§ Exercise
All the lines below need to be transcribed exactly. Pictures get left out.

§ Exercise inputs

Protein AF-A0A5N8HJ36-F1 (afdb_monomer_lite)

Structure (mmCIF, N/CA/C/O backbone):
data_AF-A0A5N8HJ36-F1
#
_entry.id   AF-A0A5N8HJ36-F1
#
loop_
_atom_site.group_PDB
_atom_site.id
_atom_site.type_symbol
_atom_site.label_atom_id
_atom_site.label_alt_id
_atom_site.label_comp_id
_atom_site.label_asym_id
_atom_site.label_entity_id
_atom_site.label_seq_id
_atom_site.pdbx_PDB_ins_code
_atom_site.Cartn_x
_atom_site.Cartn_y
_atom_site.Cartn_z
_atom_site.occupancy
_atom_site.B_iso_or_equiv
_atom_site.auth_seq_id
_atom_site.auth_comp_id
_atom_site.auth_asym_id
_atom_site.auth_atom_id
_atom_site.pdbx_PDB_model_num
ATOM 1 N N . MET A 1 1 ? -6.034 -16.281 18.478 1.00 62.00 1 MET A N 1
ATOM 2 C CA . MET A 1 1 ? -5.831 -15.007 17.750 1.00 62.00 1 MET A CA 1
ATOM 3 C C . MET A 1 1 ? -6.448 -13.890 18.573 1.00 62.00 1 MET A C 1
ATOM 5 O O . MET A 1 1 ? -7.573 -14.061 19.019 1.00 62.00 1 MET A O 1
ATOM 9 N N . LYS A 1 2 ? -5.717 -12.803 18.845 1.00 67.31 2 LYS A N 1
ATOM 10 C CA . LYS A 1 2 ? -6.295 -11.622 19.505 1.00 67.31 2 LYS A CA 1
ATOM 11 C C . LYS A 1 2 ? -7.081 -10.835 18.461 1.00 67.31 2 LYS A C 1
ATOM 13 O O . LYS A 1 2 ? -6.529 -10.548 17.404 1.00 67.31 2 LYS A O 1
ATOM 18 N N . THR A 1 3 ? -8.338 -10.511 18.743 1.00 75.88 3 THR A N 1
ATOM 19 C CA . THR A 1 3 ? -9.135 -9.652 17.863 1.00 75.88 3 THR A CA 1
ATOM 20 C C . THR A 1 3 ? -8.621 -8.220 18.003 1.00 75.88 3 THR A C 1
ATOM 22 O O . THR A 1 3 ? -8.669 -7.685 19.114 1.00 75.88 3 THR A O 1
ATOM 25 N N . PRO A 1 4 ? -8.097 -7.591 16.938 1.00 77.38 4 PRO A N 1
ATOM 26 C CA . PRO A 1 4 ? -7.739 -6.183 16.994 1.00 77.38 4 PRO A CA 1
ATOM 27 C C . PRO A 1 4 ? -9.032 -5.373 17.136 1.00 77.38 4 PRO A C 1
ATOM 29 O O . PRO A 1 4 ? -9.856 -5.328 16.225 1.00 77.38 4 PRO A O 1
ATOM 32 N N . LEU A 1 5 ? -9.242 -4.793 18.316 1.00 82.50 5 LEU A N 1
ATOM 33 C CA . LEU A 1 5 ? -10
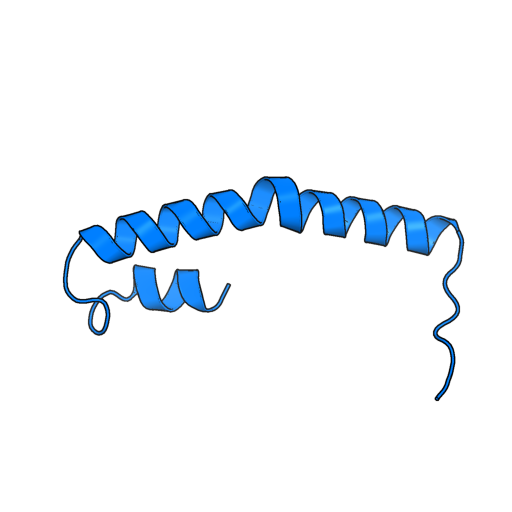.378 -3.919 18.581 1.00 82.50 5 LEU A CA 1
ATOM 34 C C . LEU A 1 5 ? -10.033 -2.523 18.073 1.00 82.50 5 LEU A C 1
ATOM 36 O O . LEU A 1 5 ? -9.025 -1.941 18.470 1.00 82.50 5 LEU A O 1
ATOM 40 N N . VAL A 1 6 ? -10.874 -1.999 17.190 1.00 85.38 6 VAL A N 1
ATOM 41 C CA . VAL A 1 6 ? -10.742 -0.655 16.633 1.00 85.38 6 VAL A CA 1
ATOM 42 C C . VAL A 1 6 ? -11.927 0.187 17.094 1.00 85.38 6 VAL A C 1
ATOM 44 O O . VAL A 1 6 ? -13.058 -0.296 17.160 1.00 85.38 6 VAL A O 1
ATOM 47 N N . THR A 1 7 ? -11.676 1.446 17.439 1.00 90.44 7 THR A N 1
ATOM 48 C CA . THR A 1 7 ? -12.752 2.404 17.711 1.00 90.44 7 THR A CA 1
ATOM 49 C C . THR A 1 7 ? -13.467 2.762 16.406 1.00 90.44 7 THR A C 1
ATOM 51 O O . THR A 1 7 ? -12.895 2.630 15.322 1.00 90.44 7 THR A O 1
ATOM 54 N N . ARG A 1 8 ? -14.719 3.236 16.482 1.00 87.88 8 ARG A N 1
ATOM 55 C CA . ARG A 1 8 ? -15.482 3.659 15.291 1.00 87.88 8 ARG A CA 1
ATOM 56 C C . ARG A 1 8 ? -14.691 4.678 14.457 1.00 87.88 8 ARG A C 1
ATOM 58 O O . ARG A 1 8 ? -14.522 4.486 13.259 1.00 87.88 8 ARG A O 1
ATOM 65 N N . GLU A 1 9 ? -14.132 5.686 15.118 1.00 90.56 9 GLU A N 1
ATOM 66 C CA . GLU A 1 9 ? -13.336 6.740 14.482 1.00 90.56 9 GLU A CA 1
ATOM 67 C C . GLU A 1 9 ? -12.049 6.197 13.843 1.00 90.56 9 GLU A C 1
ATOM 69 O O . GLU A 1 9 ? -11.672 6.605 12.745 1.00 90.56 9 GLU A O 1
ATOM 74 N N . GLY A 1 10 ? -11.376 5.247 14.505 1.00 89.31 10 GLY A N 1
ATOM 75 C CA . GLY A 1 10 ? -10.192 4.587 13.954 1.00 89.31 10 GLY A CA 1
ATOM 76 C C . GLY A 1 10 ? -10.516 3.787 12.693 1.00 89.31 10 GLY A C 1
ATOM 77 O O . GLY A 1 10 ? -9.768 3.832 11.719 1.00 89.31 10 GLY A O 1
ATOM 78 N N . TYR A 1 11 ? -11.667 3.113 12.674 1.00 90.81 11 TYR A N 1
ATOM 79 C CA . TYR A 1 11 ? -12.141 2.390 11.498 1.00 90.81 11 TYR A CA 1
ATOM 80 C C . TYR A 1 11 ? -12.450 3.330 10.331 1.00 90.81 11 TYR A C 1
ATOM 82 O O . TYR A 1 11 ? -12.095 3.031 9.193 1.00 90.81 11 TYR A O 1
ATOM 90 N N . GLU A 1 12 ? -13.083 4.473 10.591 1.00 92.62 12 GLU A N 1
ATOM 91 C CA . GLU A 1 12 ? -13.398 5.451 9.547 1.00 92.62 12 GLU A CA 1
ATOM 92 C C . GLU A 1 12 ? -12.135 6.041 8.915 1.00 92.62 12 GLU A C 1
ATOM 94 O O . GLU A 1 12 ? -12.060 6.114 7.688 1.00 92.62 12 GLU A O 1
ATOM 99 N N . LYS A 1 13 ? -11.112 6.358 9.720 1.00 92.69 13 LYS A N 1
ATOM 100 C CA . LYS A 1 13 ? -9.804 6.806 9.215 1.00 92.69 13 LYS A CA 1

§ Solution for this problem
Protein AF-A0A5N8HJ36-F1 (afdb_monomer_lite)

Structure (mmCIF, N/CA/C/O backbone):
data_AF-A0A5N8HJ36-F1
#
_entry.id   AF-A0A5N8HJ36-F1
#
loop_
_atom_site.group_PDB
_atom_site.id
_atom_site.type_symbol
_atom_site.label_atom_id
_atom_site.label_alt_id
_atom_site.label_comp_id
_atom_site.label_asym_id
_atom_site.label_entity_id
_atom_site.label_seq_id
_atom_site.pdbx_PDB_ins_code
_atom_site.Cartn_x
_atom_site.Cartn_y
_atom_site.Cartn_z
_atom_site.occupancy
_atom_site.B_iso_or_equiv
_atom_site.auth_seq_id
_atom_site.auth_comp_id
_atom_site.auth_asym_id
_atom_site.auth_atom_id
_atom_site.pdbx_PDB_model_num
ATOM 1 N N . MET A 1 1 ? -6.034 -16.281 18.478 1.00 62.00 1 MET A N 1
ATOM 2 C CA . MET A 1 1 ? -5.831 -15.007 17.750 1.00 62.00 1 MET A CA 1
ATOM 3 C C . MET A 1 1 ? -6.448 -13.890 18.573 1.00 62.00 1 MET A C 1
ATOM 5 O O . MET A 1 1 ? -7.573 -14.061 19.019 1.00 62.00 1 MET A O 1
ATOM 9 N N . LYS A 1 2 ? -5.717 -12.803 18.845 1.00 67.31 2 LYS A N 1
ATOM 10 C CA . LYS A 1 2 ? -6.295 -11.622 19.505 1.00 67.31 2 LYS A CA 1
ATOM 11 C C . LYS A 1 2 ? -7.081 -10.835 18.461 1.00 67.31 2 LYS A C 1
ATOM 13 O O . LYS A 1 2 ? -6.529 -10.548 17.404 1.00 67.31 2 LYS A O 1
ATOM 18 N N . THR A 1 3 ? -8.338 -10.511 18.743 1.00 75.88 3 THR A N 1
ATOM 19 C CA . THR A 1 3 ? -9.135 -9.652 17.863 1.00 75.88 3 THR A CA 1
ATOM 20 C C . THR A 1 3 ? -8.621 -8.220 18.003 1.00 75.88 3 THR A C 1
ATOM 22 O O . THR A 1 3 ? -8.669 -7.685 19.114 1.00 75.88 3 THR A O 1
ATOM 25 N N . PRO A 1 4 ? -8.097 -7.591 16.938 1.00 77.38 4 PRO A N 1
ATOM 26 C CA . PRO A 1 4 ? -7.739 -6.183 16.994 1.00 77.38 4 PRO A CA 1
ATOM 27 C C . PRO A 1 4 ? -9.032 -5.373 17.136 1.00 77.38 4 PRO A C 1
ATOM 29 O O . PRO A 1 4 ? -9.856 -5.328 16.225 1.00 77.38 4 PRO A O 1
ATOM 32 N N . LEU A 1 5 ? -9.242 -4.793 18.316 1.00 82.50 5 LEU A N 1
ATOM 33 C CA . LEU A 1 5 ? -10
.378 -3.919 18.581 1.00 82.50 5 LEU A CA 1
ATOM 34 C C . LEU A 1 5 ? -10.033 -2.523 18.073 1.00 82.50 5 LEU A C 1
ATOM 36 O O . LEU A 1 5 ? -9.025 -1.941 18.470 1.00 82.50 5 LEU A O 1
ATOM 40 N N . VAL A 1 6 ? -10.874 -1.999 17.190 1.00 85.38 6 VAL A N 1
ATOM 41 C CA . VAL A 1 6 ? -10.742 -0.655 16.633 1.00 85.38 6 VAL A CA 1
ATOM 42 C C . VAL A 1 6 ? -11.927 0.187 17.094 1.00 85.38 6 VAL A C 1
ATOM 44 O O . VAL A 1 6 ? -13.058 -0.296 17.160 1.00 85.38 6 VAL A O 1
ATOM 47 N N . THR A 1 7 ? -11.676 1.446 17.439 1.00 90.44 7 THR A N 1
ATOM 48 C CA . THR A 1 7 ? -12.752 2.404 17.711 1.00 90.44 7 THR A CA 1
ATOM 49 C C . THR A 1 7 ? -13.467 2.762 16.406 1.00 90.44 7 THR A C 1
ATOM 51 O O . THR A 1 7 ? -12.895 2.630 15.322 1.00 90.44 7 THR A O 1
ATOM 54 N N . ARG A 1 8 ? -14.719 3.236 16.482 1.00 87.88 8 ARG A N 1
ATOM 55 C CA . ARG A 1 8 ? -15.482 3.659 15.291 1.00 87.88 8 ARG A CA 1
ATOM 56 C C . ARG A 1 8 ? -14.691 4.678 14.457 1.00 87.88 8 ARG A C 1
ATOM 58 O O . ARG A 1 8 ? -14.522 4.486 13.259 1.00 87.88 8 ARG A O 1
ATOM 65 N N . GLU A 1 9 ? -14.132 5.686 15.118 1.00 90.56 9 GLU A N 1
ATOM 66 C CA . GLU A 1 9 ? -13.336 6.740 14.482 1.00 90.56 9 GLU A CA 1
ATOM 67 C C . GLU A 1 9 ? -12.049 6.197 13.843 1.00 90.56 9 GLU A C 1
ATOM 69 O O . GLU A 1 9 ? -11.672 6.605 12.745 1.00 90.56 9 GLU A O 1
ATOM 74 N N . GLY A 1 10 ? -11.376 5.247 14.505 1.00 89.31 10 GLY A N 1
ATOM 75 C CA . GLY A 1 10 ? -10.192 4.587 13.954 1.00 89.31 10 GLY A CA 1
ATOM 76 C C . GLY A 1 10 ? -10.516 3.787 12.693 1.00 89.31 10 GLY A C 1
ATOM 77 O O . GLY A 1 10 ? -9.768 3.832 11.719 1.00 89.31 10 GLY A O 1
ATOM 78 N N . TYR A 1 11 ? -11.667 3.113 12.674 1.00 90.81 11 TYR A N 1
ATOM 79 C CA . TYR A 1 11 ? -12.141 2.390 11.498 1.00 90.81 11 TYR A CA 1
ATOM 80 C C . TYR A 1 11 ? -12.450 3.330 10.331 1.00 90.81 11 TYR A C 1
ATOM 82 O O . TYR A 1 11 ? -12.095 3.031 9.193 1.00 90.81 11 TYR A O 1
ATOM 90 N N . GLU A 1 12 ? -13.083 4.473 10.591 1.00 92.62 12 GLU A N 1
ATOM 91 C CA . GLU A 1 12 ? -13.398 5.451 9.547 1.00 92.62 12 GLU A CA 1
ATOM 92 C C . GLU A 1 12 ? -12.135 6.041 8.915 1.00 92.62 12 GLU A C 1
ATOM 94 O O . GLU A 1 12 ? -12.060 6.114 7.688 1.00 92.62 12 GLU A O 1
ATOM 99 N N . LYS A 1 13 ? -11.112 6.358 9.720 1.00 92.69 13 LYS A N 1
ATOM 100 C CA . LYS A 1 13 ? -9.804 6.806 9.215 1.00 92.69 13 LYS A CA 1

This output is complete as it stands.